# Given information

>>>>>

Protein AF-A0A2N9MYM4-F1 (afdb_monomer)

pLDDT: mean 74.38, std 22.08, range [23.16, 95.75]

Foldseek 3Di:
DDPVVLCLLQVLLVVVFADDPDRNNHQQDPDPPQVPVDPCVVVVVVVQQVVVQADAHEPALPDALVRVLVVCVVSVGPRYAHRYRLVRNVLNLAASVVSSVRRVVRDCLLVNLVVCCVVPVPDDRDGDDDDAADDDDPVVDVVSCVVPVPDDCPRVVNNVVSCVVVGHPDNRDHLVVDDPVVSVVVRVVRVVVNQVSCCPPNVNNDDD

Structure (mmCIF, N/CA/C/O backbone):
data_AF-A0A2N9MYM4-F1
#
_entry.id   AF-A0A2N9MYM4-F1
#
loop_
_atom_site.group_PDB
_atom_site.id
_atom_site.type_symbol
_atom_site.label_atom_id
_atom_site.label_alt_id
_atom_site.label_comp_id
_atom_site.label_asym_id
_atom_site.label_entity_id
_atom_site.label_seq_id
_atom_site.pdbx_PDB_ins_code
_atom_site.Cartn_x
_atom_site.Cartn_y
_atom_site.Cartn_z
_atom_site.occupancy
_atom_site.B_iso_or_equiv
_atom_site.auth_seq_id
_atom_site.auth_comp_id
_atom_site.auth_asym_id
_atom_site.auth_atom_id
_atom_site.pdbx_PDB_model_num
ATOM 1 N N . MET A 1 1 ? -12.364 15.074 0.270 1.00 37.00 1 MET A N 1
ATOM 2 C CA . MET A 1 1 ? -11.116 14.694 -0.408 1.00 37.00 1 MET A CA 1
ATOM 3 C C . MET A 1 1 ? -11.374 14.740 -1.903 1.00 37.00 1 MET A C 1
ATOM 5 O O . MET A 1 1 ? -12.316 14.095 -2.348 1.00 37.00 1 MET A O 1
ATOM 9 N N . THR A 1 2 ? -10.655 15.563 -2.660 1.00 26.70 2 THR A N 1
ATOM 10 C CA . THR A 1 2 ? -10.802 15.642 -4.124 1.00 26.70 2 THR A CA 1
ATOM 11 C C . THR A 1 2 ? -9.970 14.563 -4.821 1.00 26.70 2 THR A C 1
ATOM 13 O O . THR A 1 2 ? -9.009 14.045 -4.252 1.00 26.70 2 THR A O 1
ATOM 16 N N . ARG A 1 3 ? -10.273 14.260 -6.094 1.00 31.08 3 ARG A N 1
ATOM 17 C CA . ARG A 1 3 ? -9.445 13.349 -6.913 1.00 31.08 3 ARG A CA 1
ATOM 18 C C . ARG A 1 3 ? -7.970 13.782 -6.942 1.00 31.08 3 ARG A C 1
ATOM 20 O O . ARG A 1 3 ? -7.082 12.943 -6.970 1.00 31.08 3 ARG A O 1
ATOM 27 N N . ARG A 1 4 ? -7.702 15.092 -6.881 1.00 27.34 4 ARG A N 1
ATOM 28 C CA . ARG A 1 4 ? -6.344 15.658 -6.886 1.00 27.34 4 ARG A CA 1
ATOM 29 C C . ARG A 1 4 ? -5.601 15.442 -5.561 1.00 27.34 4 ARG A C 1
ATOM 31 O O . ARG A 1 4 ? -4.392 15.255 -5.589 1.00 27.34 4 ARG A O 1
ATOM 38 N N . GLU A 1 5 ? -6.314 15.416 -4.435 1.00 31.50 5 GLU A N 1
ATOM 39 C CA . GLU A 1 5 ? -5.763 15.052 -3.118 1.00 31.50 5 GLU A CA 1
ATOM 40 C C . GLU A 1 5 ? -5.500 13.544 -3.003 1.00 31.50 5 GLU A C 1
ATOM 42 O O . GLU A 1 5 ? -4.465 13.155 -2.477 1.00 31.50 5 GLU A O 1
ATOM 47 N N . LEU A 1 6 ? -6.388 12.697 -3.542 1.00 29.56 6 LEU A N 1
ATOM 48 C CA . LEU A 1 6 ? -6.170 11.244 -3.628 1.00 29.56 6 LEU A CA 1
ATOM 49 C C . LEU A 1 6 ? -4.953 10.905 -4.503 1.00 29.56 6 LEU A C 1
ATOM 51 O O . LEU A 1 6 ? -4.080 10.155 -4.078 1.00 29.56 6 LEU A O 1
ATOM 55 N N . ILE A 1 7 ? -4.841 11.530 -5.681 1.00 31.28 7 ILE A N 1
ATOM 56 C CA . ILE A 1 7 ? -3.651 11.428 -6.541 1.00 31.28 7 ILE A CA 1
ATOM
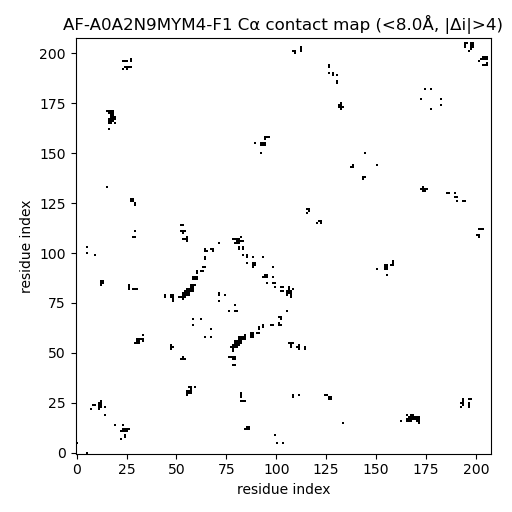 57 C C . ILE A 1 7 ? -2.404 11.926 -5.790 1.00 31.28 7 ILE A C 1
ATOM 59 O O . ILE A 1 7 ? -1.391 11.233 -5.773 1.00 31.28 7 ILE A O 1
ATOM 63 N N . GLY A 1 8 ? -2.475 13.076 -5.111 1.00 25.28 8 GLY A N 1
ATOM 64 C CA . GLY A 1 8 ? -1.361 13.619 -4.322 1.00 25.28 8 GLY A CA 1
ATOM 65 C C . GLY A 1 8 ? -0.928 12.754 -3.130 1.00 25.28 8 GLY A C 1
ATOM 66 O O . GLY A 1 8 ? 0.224 12.839 -2.718 1.00 25.28 8 GLY A O 1
ATOM 67 N N . ALA A 1 9 ? -1.814 11.906 -2.601 1.00 27.62 9 ALA A N 1
ATOM 68 C CA . ALA A 1 9 ? -1.497 10.969 -1.524 1.00 27.62 9 ALA A CA 1
ATOM 69 C C . ALA A 1 9 ? -0.861 9.654 -2.008 1.00 27.62 9 ALA A C 1
ATOM 71 O O . ALA A 1 9 ? -0.229 8.956 -1.221 1.00 27.62 9 ALA A O 1
ATOM 72 N N . ALA A 1 10 ? -1.022 9.310 -3.288 1.00 26.33 10 ALA A N 1
ATOM 73 C CA . ALA A 1 10 ? -0.700 7.981 -3.811 1.00 26.33 10 ALA A CA 1
ATOM 74 C C . ALA A 1 10 ? 0.328 7.966 -4.956 1.00 26.33 10 ALA A C 1
ATOM 76 O O . ALA A 1 10 ? 1.007 6.958 -5.168 1.00 26.33 10 ALA A O 1
ATOM 77 N N . VAL A 1 11 ? 0.515 9.090 -5.658 1.00 26.72 11 VAL A N 1
ATOM 78 C CA . VAL A 1 11 ? 1.648 9.281 -6.582 1.00 26.72 11 VAL A CA 1
ATOM 79 C C . VAL A 1 11 ? 2.975 9.112 -5.837 1.00 26.72 11 VAL A C 1
ATOM 81 O O . VAL A 1 11 ? 3.903 8.513 -6.377 1.00 26.72 11 VAL A O 1
ATOM 84 N N . THR A 1 12 ? 3.063 9.537 -4.572 1.00 26.58 12 THR A N 1
ATOM 85 C CA . THR A 1 12 ? 4.310 9.414 -3.804 1.00 26.58 12 THR A CA 1
ATOM 86 C C . THR A 1 12 ? 4.584 8.024 -3.230 1.00 26.58 12 THR A C 1
ATOM 88 O O . THR A 1 12 ? 5.732 7.745 -2.889 1.00 26.58 12 THR A O 1
ATOM 91 N N . ALA A 1 13 ? 3.611 7.103 -3.246 1.00 27.55 13 ALA A N 1
ATOM 92 C CA . ALA A 1 13 ? 3.853 5.694 -2.912 1.00 27.55 13 ALA A CA 1
ATOM 93 C C . ALA A 1 13 ? 4.764 4.978 -3.941 1.00 27.55 13 ALA A C 1
ATOM 95 O O . ALA A 1 13 ? 5.232 3.870 -3.702 1.00 27.55 13 ALA A O 1
ATOM 96 N N . THR A 1 14 ? 5.096 5.619 -5.068 1.00 25.52 14 THR A N 1
ATOM 97 C CA . THR A 1 14 ? 6.209 5.218 -5.946 1.00 25.52 14 THR A CA 1
ATOM 98 C C . THR A 1 14 ? 7.024 6.440 -6.383 1.00 25.52 14 THR A C 1
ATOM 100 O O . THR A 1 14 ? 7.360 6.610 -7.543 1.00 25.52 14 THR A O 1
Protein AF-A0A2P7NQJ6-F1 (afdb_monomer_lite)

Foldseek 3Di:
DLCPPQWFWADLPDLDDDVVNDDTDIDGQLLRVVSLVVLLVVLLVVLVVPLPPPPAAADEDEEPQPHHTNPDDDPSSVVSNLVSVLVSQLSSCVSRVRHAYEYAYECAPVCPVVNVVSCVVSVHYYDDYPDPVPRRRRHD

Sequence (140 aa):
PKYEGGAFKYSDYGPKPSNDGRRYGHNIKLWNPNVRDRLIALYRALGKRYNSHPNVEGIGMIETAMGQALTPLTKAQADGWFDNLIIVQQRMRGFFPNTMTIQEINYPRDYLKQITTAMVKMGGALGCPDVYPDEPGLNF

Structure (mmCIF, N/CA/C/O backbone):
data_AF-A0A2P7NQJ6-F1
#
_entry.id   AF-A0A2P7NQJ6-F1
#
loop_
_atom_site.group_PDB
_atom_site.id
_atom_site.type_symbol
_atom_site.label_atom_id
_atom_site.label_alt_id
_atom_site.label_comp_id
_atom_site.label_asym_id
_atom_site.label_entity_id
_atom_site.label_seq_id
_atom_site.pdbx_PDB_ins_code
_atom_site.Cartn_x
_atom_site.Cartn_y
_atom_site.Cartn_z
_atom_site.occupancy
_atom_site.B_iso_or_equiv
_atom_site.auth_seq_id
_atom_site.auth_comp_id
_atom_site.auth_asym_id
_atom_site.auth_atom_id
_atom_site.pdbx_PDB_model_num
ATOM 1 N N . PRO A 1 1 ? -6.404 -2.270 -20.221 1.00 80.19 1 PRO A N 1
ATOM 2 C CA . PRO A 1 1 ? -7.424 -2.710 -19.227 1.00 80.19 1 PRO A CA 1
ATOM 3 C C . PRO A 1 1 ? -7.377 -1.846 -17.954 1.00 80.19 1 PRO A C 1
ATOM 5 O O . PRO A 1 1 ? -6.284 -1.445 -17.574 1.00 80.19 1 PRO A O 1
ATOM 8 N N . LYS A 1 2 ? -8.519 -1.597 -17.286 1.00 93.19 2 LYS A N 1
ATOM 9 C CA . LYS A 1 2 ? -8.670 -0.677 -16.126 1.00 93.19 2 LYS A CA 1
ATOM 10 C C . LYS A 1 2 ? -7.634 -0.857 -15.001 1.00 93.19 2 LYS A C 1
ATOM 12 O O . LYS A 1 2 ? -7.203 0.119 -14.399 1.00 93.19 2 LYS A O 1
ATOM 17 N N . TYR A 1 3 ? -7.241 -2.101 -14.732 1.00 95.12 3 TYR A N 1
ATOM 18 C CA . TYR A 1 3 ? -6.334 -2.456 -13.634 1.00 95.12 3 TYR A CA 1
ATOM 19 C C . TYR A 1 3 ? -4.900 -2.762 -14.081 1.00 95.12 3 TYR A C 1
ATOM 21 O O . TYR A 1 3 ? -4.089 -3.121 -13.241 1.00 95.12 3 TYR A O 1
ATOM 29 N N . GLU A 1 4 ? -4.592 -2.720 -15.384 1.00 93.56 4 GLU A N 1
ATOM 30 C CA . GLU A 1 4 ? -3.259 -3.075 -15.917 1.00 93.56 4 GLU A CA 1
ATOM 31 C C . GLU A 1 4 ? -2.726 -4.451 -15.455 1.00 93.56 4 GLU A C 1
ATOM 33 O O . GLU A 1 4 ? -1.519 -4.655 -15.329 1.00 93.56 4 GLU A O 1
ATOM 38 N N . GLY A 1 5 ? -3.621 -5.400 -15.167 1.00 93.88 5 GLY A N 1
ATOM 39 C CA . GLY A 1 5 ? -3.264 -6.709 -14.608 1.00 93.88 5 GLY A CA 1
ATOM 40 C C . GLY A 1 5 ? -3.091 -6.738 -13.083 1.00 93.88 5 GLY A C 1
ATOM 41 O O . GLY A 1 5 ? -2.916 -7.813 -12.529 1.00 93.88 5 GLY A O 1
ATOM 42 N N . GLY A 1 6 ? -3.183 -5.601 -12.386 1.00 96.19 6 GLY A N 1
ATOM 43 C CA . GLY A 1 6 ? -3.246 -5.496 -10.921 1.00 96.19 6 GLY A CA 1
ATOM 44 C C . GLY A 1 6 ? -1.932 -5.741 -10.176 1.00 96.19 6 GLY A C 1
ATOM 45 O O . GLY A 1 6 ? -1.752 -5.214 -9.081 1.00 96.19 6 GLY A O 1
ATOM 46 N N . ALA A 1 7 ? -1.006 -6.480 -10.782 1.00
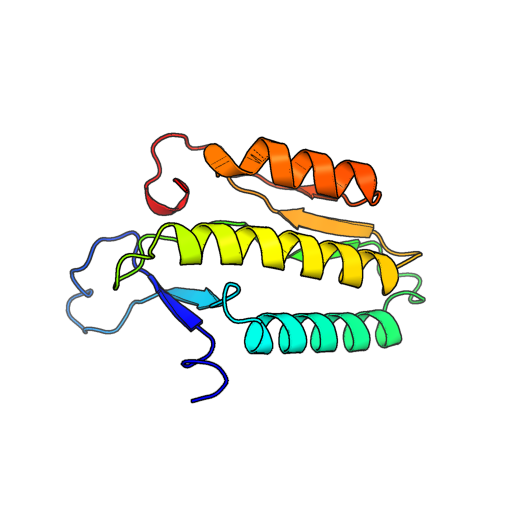 95.94 7 ALA A N 1
ATOM 47 C CA . ALA A 1 7 ? 0.292 -6.819 -10.221 1.00 95.94 7 ALA A CA 1
ATOM 48 C C . ALA A 1 7 ? 1.411 -6.718 -11.270 1.00 95.94 7 ALA A C 1
ATOM 50 O O . ALA A 1 7 ? 1.165 -6.822 -12.475 1.00 95.94 7 ALA A O 1
ATOM 51 N N . PHE A 1 8 ? 2.639 -6.505 -10.808 1.00 94.31 8 PHE A N 1
ATOM 52 C CA . PHE A 1 8 ? 3.868 -6.627 -11.587 1.00 94.31 8 PHE A CA 1
ATOM 53 C C . PHE A 1 8 ? 4.720 -7.771 -11.035 1.00 94.31 8 PHE A C 1
ATOM 55 O O . PHE A 1 8 ? 4.581 -8.157 -9.876 1.00 94.31 8 PHE A O 1
ATOM 62 N N . LYS A 1 9 ? 5.571 -8.343 -11.887 1.00 92.31 9 LYS A N 1
ATOM 63 C CA . LYS A 1 9 ? 6.458 -9.451 -11.520 1.00 92.31 9 LYS A CA 1
ATOM 64 C C . LYS A 1 9 ? 7.806 -8.920 -11.045 1.00 92.31 9 LYS A C 1
ATOM 66 O O . LYS A 1 9 ? 8.322 -7.987 -11.662 1.00 92.31 9 LYS A O 1
ATOM 71 N N . TYR A 1 10 ? 8.393 -9.560 -10.041 1.00 88.56 10 TYR A N 1
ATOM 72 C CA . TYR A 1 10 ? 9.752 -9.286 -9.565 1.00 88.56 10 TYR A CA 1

<<<<<

# Your goal
Which lines run from the one containing "ATOM 62 N N" to the end of the data? Output them exactly, with nothing added.

# Reply to the exercise
ATOM 62 N N . LYS A 1 9 ? 5.571 -8.343 -11.887 1.00 92.31 9 LYS A N 1
ATOM 63 C CA . LYS A 1 9 ? 6.458 -9.451 -11.520 1.00 92.31 9 LYS A CA 1
ATOM 64 C C . LYS A 1 9 ? 7.806 -8.920 -11.045 1.00 92.31 9 LYS A C 1
ATOM 66 O O . LYS A 1 9 ? 8.322 -7.987 -11.662 1.00 92.31 9 LYS A O 1
ATOM 71 N N . TYR A 1 10 ? 8.393 -9.560 -10.041 1.00 88.56 10 TYR A N 1
ATOM 72 C CA . TYR A 1 10 ? 9.752 -9.286 -9.565 1.00 88.56 10 TYR A CA 1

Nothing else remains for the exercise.